In other words, this is the way you want to listen if youre seeking to understand another person or youre looking for a solution.
On the opposite end of the listening spectrum is passive listening.
A passive listener, according to Gilliland, is a listener who isnt trying to contribute to the conversation especially work or in school. Its not a great way to communicate with people. Thats why Gilliland says not to use it with your spouse or kids since theyll notice it pretty quickly.
How to be a better active listener
Now that you know the difference between passive and active listening, you might be interested in learning how to improve your active listening skills.
Gilliland shares six actionable tips you can use to enhance your active listening skills.
1. Be curious
An active listener has a genuine interest in and desire to understand what is being said. When youre practicing active listening, youre more interested in listening to what the other person is saying, rather than formulating your response.
2. Ask good questions
This can be a tricky tip, especially if you dont know what the definition of a good question is. For the purposes of active listening, you want to avoid asking yes/no type questions, which are closed-ended.

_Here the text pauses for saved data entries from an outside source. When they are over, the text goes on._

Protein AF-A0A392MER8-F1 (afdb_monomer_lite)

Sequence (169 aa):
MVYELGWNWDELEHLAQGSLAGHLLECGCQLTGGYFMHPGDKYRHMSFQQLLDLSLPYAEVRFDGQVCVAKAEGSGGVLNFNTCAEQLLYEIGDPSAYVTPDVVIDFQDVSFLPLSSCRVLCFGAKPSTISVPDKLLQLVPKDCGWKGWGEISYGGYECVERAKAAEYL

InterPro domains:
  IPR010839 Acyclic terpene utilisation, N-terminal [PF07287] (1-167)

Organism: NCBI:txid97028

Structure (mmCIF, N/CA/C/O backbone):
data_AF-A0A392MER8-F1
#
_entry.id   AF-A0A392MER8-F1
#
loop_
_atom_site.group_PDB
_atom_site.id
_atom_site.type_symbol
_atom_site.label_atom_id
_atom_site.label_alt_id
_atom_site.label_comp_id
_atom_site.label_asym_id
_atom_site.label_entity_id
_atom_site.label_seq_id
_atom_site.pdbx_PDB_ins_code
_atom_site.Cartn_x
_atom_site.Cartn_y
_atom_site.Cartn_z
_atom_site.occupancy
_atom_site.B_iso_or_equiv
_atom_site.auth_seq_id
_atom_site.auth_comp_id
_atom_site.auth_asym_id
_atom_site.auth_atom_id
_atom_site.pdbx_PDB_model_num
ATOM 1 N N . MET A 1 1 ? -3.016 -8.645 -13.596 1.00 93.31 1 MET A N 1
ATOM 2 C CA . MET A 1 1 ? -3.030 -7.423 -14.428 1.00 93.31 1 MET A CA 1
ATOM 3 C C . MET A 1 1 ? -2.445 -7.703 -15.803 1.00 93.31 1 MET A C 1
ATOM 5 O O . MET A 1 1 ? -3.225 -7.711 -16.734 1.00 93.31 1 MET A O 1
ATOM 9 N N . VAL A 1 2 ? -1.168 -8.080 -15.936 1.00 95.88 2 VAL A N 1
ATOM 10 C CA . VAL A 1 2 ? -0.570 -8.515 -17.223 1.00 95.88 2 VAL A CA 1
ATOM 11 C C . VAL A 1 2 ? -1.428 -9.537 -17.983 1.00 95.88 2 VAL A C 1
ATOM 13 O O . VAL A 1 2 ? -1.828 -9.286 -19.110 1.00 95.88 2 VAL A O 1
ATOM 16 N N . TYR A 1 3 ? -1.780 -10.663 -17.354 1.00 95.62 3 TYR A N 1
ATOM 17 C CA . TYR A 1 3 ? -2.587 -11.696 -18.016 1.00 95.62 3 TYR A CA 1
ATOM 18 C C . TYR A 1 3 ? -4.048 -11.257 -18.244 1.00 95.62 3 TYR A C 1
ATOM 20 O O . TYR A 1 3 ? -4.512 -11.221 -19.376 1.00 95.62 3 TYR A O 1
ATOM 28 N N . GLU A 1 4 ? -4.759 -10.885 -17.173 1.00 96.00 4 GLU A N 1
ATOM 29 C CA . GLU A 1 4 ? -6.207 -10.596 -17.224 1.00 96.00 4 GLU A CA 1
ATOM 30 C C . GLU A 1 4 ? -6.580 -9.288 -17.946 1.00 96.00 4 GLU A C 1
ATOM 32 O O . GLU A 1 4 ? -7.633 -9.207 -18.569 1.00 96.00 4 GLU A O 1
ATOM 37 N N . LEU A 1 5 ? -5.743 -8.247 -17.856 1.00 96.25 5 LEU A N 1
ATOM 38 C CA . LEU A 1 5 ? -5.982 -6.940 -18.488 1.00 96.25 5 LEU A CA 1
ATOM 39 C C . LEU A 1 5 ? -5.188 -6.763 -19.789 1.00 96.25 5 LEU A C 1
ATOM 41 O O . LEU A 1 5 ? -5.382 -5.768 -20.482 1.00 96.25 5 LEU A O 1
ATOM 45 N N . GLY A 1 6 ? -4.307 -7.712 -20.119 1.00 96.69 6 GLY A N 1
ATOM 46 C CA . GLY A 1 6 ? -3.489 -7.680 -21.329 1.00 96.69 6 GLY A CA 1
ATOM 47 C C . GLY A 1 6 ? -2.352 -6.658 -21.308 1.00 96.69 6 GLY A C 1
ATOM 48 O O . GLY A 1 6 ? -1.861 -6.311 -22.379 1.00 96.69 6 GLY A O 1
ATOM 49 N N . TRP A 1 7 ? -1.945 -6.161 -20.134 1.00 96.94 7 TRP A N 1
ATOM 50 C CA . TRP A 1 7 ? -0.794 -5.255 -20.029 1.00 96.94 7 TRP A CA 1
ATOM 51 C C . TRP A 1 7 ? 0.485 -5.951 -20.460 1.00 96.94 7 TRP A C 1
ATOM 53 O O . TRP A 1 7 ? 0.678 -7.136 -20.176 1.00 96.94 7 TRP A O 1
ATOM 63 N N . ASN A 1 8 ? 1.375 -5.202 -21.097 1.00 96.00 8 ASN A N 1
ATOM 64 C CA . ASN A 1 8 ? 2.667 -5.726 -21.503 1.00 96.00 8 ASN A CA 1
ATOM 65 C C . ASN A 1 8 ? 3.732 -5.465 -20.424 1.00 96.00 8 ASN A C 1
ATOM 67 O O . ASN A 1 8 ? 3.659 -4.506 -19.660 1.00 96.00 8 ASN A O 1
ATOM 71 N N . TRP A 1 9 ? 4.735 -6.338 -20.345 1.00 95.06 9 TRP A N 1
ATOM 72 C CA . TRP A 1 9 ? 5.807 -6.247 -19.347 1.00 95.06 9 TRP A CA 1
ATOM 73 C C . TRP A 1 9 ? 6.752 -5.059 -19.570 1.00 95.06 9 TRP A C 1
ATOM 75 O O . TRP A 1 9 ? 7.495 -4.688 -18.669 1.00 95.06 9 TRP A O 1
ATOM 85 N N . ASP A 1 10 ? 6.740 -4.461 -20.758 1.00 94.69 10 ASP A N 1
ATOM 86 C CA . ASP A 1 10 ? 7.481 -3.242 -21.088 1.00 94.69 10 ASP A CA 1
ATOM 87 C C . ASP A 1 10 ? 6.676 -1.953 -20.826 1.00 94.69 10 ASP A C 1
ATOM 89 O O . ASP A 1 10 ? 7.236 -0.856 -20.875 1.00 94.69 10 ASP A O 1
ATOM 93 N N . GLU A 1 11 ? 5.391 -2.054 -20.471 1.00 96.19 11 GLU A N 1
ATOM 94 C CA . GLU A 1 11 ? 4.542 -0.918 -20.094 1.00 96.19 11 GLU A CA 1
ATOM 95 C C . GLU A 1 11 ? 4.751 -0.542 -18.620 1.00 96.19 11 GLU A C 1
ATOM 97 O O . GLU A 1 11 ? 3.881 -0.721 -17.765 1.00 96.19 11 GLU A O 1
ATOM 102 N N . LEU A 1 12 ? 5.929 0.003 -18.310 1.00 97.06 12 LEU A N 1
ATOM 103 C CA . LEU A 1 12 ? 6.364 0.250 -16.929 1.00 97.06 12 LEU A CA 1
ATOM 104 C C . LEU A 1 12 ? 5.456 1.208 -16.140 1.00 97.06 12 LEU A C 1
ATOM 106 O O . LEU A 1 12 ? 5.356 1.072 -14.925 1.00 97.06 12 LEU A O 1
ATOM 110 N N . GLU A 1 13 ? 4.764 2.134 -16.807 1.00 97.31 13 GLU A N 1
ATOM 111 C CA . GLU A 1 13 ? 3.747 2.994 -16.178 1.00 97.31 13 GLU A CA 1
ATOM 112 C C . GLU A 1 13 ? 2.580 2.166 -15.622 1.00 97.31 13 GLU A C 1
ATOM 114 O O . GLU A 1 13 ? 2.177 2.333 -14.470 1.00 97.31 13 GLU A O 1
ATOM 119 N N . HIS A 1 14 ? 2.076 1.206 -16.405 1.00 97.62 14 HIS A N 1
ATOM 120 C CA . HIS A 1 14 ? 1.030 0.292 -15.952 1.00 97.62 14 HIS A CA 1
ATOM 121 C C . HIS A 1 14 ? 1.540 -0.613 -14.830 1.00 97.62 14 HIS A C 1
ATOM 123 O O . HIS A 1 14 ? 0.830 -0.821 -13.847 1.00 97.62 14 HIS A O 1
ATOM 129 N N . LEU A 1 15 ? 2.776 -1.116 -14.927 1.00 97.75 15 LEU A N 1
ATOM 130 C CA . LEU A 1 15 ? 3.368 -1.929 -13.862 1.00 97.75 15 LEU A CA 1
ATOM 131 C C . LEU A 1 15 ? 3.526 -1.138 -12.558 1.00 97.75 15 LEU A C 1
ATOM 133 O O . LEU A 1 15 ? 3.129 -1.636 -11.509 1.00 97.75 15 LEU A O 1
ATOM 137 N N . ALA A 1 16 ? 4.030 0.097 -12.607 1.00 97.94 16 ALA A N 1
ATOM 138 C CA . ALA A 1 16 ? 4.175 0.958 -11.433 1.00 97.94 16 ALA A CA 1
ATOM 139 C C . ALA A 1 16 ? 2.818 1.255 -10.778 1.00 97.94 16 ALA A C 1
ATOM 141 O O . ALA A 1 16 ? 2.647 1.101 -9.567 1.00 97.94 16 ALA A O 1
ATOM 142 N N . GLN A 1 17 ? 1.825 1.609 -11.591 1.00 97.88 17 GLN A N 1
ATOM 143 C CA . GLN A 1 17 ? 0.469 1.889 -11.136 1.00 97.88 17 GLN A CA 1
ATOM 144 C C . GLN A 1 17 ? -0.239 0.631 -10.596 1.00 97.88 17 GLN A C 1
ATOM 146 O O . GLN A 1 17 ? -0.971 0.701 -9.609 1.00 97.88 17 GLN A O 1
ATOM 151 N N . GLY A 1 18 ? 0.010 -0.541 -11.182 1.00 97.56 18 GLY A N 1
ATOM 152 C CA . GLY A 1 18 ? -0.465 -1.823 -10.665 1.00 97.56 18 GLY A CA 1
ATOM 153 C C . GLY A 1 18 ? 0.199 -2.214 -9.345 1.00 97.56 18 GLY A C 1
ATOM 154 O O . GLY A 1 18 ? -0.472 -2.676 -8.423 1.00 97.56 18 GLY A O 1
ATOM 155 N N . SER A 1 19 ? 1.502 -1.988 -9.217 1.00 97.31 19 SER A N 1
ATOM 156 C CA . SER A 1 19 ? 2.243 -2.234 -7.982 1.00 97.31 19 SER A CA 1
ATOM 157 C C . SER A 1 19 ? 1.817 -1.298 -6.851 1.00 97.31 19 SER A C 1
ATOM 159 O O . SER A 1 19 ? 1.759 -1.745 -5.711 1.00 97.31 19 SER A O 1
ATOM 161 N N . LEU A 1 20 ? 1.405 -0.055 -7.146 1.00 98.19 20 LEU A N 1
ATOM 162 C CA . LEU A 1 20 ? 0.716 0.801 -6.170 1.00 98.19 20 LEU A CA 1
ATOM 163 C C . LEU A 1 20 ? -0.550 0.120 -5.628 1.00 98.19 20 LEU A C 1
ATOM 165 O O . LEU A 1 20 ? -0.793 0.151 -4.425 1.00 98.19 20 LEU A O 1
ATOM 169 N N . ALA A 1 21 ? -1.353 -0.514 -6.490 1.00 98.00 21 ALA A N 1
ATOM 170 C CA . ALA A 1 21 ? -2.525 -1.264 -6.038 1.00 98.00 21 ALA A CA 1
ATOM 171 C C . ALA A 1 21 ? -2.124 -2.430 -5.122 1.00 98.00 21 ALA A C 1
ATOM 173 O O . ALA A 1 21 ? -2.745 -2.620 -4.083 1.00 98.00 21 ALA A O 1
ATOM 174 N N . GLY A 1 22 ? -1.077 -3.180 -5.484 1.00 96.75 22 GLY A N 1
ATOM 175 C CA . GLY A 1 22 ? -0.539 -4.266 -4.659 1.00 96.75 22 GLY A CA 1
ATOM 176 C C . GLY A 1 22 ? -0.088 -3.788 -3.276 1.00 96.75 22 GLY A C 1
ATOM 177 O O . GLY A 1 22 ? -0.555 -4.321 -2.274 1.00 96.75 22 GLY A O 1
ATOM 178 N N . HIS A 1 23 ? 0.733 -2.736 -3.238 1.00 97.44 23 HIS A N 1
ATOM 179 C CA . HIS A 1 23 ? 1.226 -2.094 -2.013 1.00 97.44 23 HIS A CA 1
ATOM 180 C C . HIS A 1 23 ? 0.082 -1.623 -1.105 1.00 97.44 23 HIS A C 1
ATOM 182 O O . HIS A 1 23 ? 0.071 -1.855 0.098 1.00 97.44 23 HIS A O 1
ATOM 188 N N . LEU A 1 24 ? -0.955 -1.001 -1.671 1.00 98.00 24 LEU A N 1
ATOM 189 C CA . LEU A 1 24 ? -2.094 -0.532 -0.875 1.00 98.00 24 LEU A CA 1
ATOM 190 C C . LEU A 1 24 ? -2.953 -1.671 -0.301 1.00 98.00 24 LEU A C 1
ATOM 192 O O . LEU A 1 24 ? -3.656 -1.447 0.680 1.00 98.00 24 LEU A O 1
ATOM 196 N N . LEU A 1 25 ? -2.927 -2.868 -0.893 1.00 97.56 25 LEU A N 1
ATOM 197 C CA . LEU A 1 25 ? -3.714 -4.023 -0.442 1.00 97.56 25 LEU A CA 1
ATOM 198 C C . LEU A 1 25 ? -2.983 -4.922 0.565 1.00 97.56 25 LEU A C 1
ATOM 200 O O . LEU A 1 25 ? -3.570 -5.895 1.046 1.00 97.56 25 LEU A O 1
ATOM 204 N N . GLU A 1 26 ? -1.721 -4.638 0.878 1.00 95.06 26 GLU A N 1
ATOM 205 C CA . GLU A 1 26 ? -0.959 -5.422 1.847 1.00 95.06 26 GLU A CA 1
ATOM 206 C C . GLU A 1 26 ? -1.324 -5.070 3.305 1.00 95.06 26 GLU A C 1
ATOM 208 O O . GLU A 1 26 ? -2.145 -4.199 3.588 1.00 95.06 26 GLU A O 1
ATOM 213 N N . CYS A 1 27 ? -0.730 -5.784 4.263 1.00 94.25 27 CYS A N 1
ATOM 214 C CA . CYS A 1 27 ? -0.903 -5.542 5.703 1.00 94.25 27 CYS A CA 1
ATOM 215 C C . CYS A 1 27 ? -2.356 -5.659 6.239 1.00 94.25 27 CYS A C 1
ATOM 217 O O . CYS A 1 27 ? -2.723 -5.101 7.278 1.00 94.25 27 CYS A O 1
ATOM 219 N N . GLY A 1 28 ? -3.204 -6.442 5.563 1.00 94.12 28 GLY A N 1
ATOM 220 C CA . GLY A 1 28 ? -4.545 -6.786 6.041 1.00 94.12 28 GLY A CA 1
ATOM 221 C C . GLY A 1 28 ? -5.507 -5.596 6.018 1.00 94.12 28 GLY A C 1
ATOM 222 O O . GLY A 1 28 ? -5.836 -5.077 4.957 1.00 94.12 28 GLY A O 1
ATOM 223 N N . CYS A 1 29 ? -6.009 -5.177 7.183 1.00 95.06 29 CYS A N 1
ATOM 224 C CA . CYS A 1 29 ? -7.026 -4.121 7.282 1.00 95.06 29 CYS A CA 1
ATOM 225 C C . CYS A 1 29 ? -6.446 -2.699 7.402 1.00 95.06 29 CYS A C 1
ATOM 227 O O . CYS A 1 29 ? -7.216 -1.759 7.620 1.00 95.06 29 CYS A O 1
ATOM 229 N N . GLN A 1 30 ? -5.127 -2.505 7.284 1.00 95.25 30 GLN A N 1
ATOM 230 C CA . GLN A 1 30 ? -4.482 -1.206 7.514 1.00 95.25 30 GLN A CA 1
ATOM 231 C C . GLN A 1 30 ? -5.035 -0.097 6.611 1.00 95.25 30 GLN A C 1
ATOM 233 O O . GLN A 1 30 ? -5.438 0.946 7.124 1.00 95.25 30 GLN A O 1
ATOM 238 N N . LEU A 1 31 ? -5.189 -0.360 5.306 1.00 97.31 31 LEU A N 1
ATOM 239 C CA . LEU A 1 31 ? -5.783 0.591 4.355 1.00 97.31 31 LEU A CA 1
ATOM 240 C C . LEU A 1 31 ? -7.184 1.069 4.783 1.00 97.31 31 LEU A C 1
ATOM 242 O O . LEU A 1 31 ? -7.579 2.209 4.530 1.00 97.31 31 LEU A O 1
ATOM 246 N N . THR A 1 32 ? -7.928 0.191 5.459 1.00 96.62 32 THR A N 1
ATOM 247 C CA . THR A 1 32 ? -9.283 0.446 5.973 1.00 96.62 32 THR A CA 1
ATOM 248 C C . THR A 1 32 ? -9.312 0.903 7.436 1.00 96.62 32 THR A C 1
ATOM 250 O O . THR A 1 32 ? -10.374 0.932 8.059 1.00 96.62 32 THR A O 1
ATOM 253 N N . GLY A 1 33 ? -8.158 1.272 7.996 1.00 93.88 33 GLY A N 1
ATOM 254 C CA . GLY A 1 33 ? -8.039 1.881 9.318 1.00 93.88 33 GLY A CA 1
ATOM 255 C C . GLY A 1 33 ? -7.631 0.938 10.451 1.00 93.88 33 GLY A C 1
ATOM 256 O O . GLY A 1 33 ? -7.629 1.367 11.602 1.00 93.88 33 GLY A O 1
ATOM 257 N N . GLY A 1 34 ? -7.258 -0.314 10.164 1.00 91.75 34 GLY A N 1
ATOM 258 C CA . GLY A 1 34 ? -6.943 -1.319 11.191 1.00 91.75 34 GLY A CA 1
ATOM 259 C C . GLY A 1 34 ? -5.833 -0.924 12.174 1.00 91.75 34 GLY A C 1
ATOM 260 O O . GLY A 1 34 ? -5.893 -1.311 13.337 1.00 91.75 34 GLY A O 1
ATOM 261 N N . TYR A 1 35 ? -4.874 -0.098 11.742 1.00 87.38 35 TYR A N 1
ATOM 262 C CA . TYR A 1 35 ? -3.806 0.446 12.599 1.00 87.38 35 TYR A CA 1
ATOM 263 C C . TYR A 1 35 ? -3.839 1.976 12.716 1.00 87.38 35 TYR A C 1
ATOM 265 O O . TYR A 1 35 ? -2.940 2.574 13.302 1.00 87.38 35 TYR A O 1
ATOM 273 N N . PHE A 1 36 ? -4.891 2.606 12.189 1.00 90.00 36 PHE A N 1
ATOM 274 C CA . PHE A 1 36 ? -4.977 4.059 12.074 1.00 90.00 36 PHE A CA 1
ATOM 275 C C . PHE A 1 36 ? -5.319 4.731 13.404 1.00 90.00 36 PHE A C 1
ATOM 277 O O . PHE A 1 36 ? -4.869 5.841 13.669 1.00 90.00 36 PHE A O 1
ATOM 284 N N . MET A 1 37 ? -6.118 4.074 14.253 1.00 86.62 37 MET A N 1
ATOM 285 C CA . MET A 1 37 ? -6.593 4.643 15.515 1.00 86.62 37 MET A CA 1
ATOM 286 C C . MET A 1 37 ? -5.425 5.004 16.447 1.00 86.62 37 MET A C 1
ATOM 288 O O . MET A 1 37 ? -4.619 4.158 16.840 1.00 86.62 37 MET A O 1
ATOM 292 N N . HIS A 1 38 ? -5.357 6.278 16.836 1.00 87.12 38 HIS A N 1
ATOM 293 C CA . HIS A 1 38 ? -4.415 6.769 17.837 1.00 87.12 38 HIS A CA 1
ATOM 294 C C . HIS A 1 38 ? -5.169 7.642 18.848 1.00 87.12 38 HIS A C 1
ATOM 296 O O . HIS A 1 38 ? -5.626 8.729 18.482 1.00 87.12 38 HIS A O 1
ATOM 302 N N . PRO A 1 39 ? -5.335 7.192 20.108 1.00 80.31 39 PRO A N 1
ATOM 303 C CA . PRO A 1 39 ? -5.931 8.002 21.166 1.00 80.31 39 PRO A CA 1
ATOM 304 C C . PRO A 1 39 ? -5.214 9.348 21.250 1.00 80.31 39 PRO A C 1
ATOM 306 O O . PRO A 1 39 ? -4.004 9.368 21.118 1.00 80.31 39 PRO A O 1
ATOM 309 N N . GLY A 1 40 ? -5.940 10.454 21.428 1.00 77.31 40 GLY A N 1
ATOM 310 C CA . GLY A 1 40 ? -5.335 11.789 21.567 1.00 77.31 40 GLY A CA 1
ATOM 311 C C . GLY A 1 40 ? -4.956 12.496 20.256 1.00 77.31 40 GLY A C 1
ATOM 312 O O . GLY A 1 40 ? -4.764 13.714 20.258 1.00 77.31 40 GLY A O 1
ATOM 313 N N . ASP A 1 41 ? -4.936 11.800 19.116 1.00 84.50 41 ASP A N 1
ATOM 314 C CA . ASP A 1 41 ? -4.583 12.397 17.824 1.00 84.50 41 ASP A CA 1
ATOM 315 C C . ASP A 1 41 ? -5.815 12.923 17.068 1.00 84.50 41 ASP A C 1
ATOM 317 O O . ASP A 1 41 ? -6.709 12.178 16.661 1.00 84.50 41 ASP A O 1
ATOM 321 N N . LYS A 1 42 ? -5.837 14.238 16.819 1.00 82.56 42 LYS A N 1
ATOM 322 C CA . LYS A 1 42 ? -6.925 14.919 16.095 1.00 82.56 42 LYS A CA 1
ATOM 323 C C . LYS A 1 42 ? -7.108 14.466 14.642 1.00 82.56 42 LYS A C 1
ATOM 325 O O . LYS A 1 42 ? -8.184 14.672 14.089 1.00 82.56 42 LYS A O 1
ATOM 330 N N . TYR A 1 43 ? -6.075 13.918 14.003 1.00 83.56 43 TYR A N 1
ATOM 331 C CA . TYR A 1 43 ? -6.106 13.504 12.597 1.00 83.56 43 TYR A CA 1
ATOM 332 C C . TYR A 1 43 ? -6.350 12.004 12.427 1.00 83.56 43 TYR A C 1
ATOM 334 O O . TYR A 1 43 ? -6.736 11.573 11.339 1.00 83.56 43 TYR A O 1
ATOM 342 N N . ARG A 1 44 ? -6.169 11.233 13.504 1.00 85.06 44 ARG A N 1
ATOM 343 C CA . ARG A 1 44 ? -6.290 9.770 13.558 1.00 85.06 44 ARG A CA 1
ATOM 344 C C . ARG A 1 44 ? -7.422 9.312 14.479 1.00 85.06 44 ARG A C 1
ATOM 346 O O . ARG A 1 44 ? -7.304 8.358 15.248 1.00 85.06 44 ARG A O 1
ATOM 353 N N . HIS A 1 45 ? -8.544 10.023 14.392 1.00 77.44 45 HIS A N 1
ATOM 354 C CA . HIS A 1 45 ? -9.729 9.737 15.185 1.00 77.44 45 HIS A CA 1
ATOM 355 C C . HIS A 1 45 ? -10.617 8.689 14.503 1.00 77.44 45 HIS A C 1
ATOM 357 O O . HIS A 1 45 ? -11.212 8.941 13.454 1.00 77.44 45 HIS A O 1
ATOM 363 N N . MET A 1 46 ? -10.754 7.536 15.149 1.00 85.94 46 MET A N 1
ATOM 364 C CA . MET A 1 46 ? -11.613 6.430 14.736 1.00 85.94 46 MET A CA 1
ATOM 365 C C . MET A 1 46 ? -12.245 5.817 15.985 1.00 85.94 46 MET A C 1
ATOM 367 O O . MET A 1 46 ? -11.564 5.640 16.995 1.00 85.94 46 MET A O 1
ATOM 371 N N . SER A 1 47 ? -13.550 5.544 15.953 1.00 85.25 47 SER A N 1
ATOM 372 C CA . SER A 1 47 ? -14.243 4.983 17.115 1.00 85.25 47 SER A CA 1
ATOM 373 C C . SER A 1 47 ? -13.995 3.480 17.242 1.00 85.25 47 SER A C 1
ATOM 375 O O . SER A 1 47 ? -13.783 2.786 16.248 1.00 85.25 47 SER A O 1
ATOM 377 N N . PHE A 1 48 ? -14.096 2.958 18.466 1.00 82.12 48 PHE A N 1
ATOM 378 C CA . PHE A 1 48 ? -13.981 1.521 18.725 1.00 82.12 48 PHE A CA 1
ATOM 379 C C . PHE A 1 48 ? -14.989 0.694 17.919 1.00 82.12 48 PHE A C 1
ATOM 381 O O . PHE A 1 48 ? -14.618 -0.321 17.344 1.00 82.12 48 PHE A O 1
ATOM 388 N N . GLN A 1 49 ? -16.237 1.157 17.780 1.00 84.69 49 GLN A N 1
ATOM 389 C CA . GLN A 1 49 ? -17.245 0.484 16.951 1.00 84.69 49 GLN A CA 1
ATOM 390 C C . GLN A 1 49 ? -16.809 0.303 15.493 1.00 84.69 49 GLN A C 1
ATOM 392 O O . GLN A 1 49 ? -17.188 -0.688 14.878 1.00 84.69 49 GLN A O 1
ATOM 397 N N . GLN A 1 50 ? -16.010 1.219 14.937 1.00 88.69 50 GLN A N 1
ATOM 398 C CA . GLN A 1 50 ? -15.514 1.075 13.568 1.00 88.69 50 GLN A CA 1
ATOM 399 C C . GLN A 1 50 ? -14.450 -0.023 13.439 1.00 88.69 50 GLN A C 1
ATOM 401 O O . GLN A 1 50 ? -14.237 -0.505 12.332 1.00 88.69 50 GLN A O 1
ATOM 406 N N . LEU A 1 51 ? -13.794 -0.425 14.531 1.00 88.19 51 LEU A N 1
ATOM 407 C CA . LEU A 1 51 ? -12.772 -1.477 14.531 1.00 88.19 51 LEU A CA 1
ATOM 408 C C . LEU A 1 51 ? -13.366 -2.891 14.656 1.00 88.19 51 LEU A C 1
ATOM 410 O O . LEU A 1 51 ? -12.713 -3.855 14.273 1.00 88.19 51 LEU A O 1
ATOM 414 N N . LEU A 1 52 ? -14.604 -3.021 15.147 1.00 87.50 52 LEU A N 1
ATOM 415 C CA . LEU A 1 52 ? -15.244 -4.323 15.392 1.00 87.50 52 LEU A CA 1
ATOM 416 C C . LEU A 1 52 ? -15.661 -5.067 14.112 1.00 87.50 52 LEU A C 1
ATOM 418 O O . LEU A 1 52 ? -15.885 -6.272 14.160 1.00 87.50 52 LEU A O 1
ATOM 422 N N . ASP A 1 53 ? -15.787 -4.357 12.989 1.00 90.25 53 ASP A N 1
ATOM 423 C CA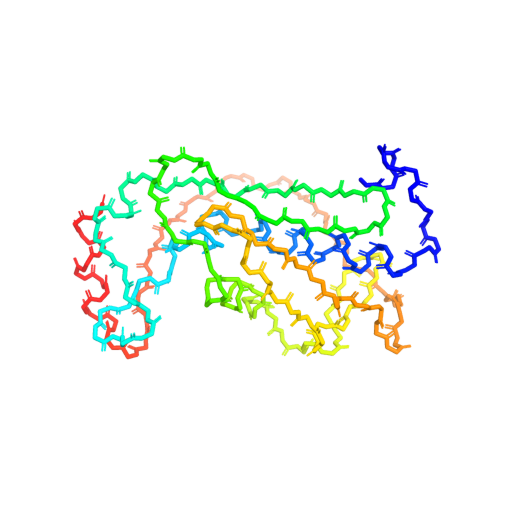 . ASP A 1 53 ? -16.242 -4.907 11.704 1.00 90.25 53 ASP A CA 1
ATOM 424 C C . ASP A 1 53 ? -15.393 -4.370 10.539 1.00 90.25 53 ASP A C 1
ATOM 426 O O . ASP A 1 53 ? -15.888 -3.813 9.558 1.00 90.25 53 ASP A O 1
ATOM 430 N N . LEU A 1 54 ? -14.067 -4.442 10.682 1.00 92.19 54 LEU A N 1
ATOM 431 C CA . LEU A 1 54 ? -13.137 -4.042 9.626 1.00 92.19 54 LEU A CA 1
ATOM 432 C C . LEU A 1 54 ? -13.258 -4.974 8.418 1.00 92.19 54 LEU A C 1
ATOM 434 O O . LEU A 1 54 ? -13.180 -6.193 8.556 1.00 92.19 54 LEU A O 1
ATOM 438 N N . SER A 1 55 ? -13.362 -4.403 7.218 1.00 93.06 55 SER A N 1
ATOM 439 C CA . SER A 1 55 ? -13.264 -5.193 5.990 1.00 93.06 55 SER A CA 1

Instead, focus on questions that invite people to elaborate. Ask for more information and clarification. When we listen, emotions are involved, and we desperately need as much information as possible if we want to move things forward explains Gilliland.
3. Dont jump into a conversation too quickly
Communication doesnt have to be record speed. When youre talking with someone, consider easing into the conversation. We tend to end up arguing when we try to rush, and theres no rushing when we need to listen, says Gilliland.
4. Anchor yourself to the subject and dont get distracted
When youre trying to have the kind of conversation where listening is key, dont go down rabbit trails, says Gilliland. In other words, avoid throwing out unrelated topics or insults to distract from the subject hand, especially if its a difficult one.
To avoid doing this, Gilliland recommends that you ignore the noise and anchor yourself to the reason you started the conversation until its over.
5. Stop making up stories
Have you ever been in a conversation with another person where you feel a lot of information is missing?
Unfortunately, when we dont have all the information, Gilliland says, we tend to fill in the blanks. And when we do that, we always do it in a negative way. Thats why he says to stop doing it and go back to asking good questions.
6. Dont make a big giảm giá out of being wrong
If youre good admitting fault, this should be a fairly easy tip for you. However, if telling someone that youre wrong is an area you struggle with, active listening may be difficult for you.
Rather than being so invested in being right, try admitting when youre wrong. Gilliland says its as easy as My bad, I was wrong about that. Im sorry.
What kind of listener are you?
Your close friends and family know you best. So, if youre curious about the type of listener you are, ask someone who is close to you. Gilliland recommends asking them what types of mistakes you make when you listen to them.
He also says to ask them questions about the areas you can get better. If this is a person you spend a lot of time with, you can ask them if there are particular subjects or topics you seem to struggle the most with.
In other words, ask them if there are certain conversations or topics where you typically fail to practice your active listening skills.
The takeaway
Active listening is a lifelong skill that will serve you well in your relationships with friends, family, and co-workers. All it takes is a bit of effort, a lot of patience, and a willingness to be present with another person, and genuinely interested in what they have to say.